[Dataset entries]
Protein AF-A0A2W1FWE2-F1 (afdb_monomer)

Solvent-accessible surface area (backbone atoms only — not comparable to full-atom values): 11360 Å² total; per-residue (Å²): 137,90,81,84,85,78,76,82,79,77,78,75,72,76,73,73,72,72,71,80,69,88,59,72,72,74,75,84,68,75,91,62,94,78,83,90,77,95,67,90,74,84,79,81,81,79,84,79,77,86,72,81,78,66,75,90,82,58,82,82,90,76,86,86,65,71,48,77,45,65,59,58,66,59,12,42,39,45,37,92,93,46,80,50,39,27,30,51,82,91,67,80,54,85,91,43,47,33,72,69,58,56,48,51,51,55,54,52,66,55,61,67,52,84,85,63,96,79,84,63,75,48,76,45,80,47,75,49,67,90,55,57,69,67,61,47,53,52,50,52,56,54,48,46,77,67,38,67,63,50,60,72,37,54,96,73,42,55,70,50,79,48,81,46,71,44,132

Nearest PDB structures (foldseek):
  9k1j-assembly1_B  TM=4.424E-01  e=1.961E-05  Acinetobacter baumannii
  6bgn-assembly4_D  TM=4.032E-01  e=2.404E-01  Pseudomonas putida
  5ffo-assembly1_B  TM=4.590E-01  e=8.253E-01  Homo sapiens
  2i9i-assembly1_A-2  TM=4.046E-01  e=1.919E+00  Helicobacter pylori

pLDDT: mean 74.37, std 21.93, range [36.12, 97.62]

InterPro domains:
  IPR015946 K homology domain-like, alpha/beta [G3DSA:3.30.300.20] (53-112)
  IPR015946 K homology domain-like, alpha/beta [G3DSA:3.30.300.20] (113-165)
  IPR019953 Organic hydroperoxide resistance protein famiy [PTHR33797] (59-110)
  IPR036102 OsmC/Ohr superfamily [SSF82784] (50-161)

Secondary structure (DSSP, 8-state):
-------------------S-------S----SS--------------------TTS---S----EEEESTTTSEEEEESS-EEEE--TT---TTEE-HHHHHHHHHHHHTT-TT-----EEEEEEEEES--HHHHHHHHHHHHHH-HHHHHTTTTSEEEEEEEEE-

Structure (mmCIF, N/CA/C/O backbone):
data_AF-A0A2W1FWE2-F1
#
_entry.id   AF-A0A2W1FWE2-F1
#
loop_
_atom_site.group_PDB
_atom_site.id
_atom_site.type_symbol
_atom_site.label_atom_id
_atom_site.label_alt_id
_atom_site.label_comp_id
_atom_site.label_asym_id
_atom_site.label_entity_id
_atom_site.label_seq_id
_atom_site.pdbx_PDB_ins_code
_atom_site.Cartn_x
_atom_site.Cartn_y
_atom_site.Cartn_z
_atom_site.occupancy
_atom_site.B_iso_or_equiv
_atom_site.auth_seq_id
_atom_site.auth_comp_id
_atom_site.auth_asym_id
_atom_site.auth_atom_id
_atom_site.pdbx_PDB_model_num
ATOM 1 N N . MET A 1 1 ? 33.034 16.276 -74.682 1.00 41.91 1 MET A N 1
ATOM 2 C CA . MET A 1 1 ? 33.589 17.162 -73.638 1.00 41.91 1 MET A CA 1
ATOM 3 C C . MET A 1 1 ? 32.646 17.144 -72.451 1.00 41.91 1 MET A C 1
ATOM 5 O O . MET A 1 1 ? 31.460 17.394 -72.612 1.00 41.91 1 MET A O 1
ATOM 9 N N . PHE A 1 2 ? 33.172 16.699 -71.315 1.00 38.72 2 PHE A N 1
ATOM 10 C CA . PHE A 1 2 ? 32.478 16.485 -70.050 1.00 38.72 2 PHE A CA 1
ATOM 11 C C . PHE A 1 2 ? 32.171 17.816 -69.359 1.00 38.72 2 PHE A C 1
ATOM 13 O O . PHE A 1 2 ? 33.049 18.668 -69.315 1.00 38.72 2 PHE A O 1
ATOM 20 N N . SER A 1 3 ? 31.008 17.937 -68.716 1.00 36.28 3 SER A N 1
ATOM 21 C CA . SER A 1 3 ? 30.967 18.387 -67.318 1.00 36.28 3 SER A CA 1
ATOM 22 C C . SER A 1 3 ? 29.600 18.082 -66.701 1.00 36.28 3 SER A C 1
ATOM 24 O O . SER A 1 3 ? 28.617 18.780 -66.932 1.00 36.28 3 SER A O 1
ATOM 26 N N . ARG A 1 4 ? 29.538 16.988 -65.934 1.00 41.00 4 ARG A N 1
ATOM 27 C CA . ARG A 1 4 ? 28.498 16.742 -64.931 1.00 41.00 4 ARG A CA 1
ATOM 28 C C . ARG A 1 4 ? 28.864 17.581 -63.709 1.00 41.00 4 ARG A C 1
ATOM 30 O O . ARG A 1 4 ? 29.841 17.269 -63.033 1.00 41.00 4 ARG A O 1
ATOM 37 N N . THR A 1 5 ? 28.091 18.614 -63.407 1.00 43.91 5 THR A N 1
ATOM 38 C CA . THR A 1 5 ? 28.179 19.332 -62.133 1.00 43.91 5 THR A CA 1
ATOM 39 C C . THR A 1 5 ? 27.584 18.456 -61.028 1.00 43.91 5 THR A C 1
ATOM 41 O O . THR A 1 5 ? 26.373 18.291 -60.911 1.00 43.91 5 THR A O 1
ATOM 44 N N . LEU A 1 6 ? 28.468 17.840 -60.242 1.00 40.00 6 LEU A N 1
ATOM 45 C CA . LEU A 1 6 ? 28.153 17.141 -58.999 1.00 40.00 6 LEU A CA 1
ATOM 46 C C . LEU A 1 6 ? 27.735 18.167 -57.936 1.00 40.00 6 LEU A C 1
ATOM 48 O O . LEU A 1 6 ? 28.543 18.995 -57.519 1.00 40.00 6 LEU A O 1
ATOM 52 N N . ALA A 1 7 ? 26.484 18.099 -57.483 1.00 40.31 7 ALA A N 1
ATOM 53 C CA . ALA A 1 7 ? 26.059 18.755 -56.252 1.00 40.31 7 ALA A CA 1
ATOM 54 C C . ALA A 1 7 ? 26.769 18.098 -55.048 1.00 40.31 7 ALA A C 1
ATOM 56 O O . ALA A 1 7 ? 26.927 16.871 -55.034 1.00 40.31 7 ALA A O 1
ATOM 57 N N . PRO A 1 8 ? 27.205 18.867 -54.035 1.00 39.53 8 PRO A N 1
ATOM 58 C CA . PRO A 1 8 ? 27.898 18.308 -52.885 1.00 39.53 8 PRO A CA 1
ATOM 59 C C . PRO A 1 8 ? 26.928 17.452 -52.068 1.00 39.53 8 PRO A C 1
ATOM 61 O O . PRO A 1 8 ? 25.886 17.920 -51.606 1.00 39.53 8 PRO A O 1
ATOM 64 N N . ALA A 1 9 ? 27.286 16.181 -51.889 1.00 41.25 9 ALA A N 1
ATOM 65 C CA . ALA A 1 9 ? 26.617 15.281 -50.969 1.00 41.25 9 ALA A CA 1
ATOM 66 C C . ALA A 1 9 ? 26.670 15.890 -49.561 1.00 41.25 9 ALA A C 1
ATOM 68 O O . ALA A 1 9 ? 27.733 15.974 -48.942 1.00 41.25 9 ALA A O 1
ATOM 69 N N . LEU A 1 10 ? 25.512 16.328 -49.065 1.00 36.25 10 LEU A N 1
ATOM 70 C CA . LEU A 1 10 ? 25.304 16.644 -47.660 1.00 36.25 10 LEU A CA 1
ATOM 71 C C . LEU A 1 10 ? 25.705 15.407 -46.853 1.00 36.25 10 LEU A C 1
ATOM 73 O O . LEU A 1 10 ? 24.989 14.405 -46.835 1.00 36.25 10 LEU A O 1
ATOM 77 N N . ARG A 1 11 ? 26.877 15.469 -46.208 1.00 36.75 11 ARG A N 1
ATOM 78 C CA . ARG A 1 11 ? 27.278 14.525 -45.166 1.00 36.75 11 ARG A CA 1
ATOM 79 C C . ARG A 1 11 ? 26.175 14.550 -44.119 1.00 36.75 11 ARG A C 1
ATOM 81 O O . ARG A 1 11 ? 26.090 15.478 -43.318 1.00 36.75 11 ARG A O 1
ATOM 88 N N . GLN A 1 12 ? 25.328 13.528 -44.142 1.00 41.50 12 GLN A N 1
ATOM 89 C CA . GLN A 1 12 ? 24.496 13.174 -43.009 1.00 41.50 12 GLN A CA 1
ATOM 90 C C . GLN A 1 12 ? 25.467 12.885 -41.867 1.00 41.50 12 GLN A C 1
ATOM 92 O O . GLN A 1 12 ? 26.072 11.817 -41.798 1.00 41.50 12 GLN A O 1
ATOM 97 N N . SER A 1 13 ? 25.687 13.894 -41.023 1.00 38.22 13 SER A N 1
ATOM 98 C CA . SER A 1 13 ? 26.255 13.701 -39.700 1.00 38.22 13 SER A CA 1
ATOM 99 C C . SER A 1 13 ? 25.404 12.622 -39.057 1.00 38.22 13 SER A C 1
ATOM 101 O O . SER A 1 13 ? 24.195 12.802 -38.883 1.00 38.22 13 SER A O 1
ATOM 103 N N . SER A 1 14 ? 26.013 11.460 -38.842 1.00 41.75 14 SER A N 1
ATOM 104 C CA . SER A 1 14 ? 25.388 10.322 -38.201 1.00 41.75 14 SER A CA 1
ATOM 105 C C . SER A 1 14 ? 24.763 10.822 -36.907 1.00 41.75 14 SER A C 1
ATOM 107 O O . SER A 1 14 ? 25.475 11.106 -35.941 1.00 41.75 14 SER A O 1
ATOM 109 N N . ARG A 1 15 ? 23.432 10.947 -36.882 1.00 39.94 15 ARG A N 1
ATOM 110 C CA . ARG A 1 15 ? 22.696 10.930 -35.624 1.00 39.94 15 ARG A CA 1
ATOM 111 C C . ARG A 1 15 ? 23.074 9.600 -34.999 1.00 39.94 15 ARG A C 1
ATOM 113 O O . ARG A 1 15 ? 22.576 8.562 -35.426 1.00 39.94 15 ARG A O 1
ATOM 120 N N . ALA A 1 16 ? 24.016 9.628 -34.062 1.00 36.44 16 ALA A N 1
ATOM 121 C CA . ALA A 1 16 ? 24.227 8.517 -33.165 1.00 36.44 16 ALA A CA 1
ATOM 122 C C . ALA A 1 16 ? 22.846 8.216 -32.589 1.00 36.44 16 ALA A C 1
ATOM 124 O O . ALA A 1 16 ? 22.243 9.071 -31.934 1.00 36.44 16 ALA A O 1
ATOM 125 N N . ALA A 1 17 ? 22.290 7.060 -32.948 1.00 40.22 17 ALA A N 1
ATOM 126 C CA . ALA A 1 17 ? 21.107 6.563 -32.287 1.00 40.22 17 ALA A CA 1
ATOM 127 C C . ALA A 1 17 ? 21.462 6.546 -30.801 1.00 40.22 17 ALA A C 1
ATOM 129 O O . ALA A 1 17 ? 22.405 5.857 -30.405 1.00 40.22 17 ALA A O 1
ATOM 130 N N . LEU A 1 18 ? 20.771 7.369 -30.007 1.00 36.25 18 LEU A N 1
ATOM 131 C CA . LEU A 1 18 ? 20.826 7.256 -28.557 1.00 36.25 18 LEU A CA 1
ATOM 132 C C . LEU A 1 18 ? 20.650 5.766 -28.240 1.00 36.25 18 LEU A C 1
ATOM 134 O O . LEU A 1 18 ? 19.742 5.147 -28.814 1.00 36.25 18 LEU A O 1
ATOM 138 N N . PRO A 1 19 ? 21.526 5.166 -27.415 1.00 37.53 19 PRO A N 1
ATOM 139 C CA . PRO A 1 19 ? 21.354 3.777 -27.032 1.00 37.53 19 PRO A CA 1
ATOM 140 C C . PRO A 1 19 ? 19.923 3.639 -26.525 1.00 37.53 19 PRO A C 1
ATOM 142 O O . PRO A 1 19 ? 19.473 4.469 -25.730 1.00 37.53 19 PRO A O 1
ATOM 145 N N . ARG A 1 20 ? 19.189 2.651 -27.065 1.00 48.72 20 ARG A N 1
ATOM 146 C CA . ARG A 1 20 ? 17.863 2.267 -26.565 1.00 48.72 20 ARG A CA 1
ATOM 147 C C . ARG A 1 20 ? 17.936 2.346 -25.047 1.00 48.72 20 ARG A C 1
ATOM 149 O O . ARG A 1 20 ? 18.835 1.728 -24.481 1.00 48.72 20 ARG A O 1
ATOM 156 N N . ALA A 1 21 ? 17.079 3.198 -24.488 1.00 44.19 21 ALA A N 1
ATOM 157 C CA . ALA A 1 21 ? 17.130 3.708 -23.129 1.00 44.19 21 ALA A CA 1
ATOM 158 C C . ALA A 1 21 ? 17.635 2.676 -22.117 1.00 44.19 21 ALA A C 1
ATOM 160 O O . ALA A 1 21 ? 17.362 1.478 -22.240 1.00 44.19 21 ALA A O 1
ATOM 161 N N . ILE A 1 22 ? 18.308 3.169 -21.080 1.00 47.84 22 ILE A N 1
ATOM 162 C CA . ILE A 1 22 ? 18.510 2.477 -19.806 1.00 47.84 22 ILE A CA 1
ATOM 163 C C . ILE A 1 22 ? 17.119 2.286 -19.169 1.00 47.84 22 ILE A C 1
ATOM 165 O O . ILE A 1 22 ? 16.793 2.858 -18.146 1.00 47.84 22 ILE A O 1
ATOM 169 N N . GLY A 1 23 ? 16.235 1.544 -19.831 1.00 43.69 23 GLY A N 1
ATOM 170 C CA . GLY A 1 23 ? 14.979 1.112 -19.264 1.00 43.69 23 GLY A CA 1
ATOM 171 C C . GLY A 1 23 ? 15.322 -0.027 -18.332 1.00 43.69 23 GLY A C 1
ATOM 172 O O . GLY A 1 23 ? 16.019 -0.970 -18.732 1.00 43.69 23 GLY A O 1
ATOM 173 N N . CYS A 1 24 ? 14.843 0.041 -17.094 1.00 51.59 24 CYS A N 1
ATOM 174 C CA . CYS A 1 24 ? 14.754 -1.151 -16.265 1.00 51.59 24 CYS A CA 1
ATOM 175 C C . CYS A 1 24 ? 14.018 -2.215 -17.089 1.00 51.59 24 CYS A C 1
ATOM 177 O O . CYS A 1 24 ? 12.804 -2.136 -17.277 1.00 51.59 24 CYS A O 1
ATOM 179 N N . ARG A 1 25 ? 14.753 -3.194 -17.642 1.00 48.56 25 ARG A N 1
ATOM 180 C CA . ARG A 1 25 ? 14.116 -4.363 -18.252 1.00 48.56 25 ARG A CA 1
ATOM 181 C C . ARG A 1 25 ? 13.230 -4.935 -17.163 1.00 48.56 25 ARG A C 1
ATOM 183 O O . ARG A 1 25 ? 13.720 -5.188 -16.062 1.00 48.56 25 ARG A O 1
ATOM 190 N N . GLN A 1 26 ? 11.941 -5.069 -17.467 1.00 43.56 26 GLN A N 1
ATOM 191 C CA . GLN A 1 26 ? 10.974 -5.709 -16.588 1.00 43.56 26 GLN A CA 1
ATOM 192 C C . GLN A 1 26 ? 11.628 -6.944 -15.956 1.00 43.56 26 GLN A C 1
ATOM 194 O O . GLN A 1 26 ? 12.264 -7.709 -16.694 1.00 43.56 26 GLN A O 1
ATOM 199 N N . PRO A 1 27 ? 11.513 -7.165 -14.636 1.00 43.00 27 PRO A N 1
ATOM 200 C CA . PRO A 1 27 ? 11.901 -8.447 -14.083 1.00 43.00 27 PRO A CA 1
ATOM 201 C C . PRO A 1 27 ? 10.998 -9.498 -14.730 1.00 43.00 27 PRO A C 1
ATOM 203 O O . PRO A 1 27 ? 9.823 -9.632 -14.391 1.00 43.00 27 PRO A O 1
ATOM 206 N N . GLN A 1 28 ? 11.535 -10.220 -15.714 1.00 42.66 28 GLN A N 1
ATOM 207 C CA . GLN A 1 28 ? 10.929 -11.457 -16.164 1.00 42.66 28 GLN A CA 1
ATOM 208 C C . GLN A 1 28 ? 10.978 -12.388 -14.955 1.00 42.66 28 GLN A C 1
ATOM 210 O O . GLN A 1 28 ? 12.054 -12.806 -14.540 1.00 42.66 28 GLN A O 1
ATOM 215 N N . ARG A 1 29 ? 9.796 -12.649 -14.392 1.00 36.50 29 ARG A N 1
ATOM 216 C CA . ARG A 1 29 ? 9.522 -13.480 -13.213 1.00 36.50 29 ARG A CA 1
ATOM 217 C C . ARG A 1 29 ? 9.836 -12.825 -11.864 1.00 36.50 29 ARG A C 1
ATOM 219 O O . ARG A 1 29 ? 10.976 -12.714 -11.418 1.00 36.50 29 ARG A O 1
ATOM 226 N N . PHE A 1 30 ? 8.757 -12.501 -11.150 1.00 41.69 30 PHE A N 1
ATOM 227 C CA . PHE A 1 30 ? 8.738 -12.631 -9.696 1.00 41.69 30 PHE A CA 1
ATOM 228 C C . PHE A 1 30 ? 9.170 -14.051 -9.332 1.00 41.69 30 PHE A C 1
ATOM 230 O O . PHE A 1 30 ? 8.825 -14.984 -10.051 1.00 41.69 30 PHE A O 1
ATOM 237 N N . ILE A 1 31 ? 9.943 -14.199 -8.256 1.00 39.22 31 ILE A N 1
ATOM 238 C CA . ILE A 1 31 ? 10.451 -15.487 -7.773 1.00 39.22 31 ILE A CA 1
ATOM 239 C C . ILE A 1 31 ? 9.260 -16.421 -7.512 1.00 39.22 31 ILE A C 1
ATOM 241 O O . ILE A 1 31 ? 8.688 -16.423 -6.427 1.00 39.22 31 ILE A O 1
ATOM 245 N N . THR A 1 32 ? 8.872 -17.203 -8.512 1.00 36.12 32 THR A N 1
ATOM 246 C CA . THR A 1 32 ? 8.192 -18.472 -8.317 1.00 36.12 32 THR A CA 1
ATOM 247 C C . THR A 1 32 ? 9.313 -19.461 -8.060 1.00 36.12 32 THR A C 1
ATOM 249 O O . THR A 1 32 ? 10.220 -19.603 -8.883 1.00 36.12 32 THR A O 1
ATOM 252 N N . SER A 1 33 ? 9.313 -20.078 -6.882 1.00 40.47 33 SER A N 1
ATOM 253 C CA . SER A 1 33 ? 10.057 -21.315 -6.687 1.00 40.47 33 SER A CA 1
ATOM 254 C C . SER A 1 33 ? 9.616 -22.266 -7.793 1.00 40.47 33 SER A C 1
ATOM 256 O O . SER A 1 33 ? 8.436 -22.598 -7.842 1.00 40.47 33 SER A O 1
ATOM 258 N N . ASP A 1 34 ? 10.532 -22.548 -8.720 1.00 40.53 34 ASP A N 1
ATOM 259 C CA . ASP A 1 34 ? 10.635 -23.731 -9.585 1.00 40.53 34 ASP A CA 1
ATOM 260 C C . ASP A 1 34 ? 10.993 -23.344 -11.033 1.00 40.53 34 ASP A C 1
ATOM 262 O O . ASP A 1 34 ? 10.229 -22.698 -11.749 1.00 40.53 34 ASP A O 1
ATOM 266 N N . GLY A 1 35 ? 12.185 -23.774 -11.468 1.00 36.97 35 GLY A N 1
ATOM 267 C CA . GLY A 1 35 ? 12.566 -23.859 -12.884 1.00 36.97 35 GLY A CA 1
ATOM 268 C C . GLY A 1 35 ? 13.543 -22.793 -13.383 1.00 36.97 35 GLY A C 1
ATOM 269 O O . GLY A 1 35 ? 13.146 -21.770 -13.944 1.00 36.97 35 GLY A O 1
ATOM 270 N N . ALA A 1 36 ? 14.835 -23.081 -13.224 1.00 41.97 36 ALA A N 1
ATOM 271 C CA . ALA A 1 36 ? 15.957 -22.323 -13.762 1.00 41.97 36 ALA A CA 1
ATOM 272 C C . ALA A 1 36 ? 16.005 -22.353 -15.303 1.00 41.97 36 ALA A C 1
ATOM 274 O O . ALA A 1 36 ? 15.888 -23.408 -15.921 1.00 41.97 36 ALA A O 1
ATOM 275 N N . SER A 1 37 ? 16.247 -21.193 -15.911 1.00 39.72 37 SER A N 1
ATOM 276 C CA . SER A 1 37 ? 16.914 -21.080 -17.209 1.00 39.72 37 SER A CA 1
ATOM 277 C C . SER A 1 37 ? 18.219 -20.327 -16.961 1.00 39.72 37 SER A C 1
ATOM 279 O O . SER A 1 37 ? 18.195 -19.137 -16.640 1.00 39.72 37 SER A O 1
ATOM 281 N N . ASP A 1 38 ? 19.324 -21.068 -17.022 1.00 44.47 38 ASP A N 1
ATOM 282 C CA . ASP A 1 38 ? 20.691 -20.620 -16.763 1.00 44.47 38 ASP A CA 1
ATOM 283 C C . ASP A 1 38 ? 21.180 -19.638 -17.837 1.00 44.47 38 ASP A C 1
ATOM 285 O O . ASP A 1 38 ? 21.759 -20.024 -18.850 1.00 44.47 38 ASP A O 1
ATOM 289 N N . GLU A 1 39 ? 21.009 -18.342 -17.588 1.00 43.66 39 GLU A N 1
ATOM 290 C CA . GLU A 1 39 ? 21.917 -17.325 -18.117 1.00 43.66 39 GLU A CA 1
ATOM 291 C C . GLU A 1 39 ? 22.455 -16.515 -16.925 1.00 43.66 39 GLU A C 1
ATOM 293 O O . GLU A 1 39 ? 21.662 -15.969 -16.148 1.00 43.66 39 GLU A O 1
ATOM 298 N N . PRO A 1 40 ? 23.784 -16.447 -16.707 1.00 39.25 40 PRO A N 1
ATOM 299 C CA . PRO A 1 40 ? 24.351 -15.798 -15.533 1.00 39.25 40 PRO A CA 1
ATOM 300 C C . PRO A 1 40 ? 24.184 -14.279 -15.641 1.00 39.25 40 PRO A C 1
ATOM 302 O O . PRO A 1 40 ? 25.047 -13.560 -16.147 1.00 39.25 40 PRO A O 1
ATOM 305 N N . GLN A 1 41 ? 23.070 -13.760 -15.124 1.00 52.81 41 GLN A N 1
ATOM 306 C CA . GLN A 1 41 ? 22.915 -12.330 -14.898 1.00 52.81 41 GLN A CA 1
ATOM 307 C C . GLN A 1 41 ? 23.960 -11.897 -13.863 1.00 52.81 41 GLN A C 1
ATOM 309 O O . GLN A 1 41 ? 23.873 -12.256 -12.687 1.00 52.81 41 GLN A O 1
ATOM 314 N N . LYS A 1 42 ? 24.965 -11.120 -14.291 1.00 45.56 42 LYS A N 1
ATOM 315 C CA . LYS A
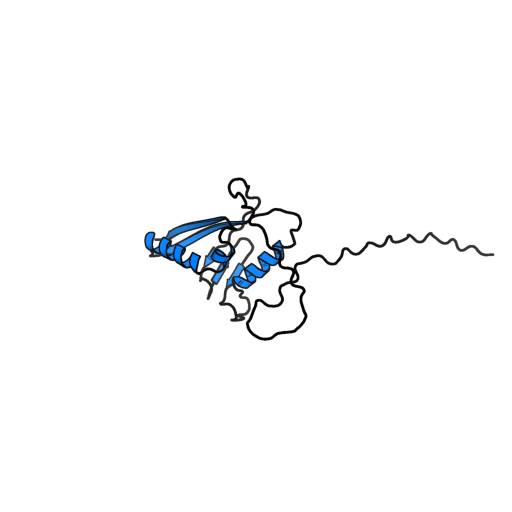 1 42 ? 25.921 -10.465 -13.385 1.00 45.56 42 LYS A CA 1
ATOM 316 C C . LYS A 1 42 ? 25.143 -9.542 -12.444 1.00 45.56 42 LYS A C 1
ATOM 318 O O . LYS A 1 42 ? 24.783 -8.425 -12.802 1.00 45.56 42 LYS A O 1
ATOM 323 N N . ARG A 1 43 ? 24.833 -10.041 -11.249 1.00 47.94 43 ARG A N 1
ATOM 324 C CA . ARG A 1 43 ? 24.005 -9.360 -10.254 1.00 47.94 43 ARG A CA 1
ATOM 325 C C . ARG A 1 43 ? 24.877 -8.402 -9.448 1.00 47.94 43 ARG A C 1
ATOM 327 O O . ARG A 1 43 ? 25.495 -8.790 -8.461 1.00 47.94 43 ARG A O 1
ATOM 334 N N . THR A 1 44 ? 24.957 -7.146 -9.867 1.00 51.72 44 THR A N 1
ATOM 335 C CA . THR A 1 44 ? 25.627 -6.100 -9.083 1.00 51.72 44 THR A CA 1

--- Task instructions ---
Give the exact lines, and only those, from the line containing "ATOM 101 O O" through the line containing "ATOM 131 C CA" in the entries above.

--- Output of the exercise ---
ATOM 101 O O . SER A 1 13 ? 24.195 12.802 -38.883 1.00 38.22 13 SER A O 1
ATOM 103 N N . SER A 1 14 ? 26.013 11.460 -38.842 1.00 41.75 14 SER A N 1
ATOM 104 C CA . SER A 1 14 ? 25.388 10.322 -38.201 1.00 41.75 14 SER A CA 1
ATOM 105 C C . SER A 1 14 ? 24.763 10.822 -36.907 1.00 41.75 14 SER A C 1
ATOM 107 O O . SER A 1 14 ? 25.475 11.106 -35.941 1.00 41.75 14 SER A O 1
ATOM 109 N N . ARG A 1 15 ? 23.432 10.947 -36.882 1.00 39.94 15 ARG A N 1
ATOM 110 C CA . ARG A 1 15 ? 22.696 10.930 -35.624 1.00 39.94 15 ARG A CA 1
ATOM 111 C C . ARG A 1 15 ? 23.074 9.600 -34.999 1.00 39.94 15 ARG A C 1
ATOM 113 O O . ARG A 1 15 ? 22.576 8.562 -35.426 1.00 39.94 15 ARG A O 1
ATOM 120 N N . ALA A 1 16 ? 24.016 9.628 -34.062 1.00 36.44 16 ALA A N 1
ATOM 121 C CA . ALA A 1 16 ? 24.227 8.517 -33.165 1.00 36.44 16 ALA A CA 1
ATOM 122 C C . ALA A 1 16 ? 22.846 8.216 -32.589 1.00 36.44 16 ALA A C 1
ATOM 124 O O . ALA A 1 16 ? 22.243 9.071 -31.934 1.00 36.44 16 ALA A O 1
ATOM 125 N N . ALA A 1 17 ? 22.290 7.060 -32.948 1.00 40.22 17 ALA A N 1
ATOM 126 C CA . ALA A 1 17 ? 21.107 6.563 -32.287 1.00 40.22 17 ALA A CA 1
ATOM 127 C C . ALA A 1 17 ? 21.462 6.546 -30.801 1.00 40.22 17 ALA A C 1
ATOM 129 O O . ALA A 1 17 ? 22.405 5.857 -30.405 1.00 40.22 17 ALA A O 1
ATOM 130 N N . LEU A 1 18 ? 20.771 7.369 -30.007 1.00 36.25 18 LEU A N 1
ATOM 131 C CA . LEU A 1 18 ? 20.826 7.256 -28.557 1.00 36.25 18 LEU A CA 1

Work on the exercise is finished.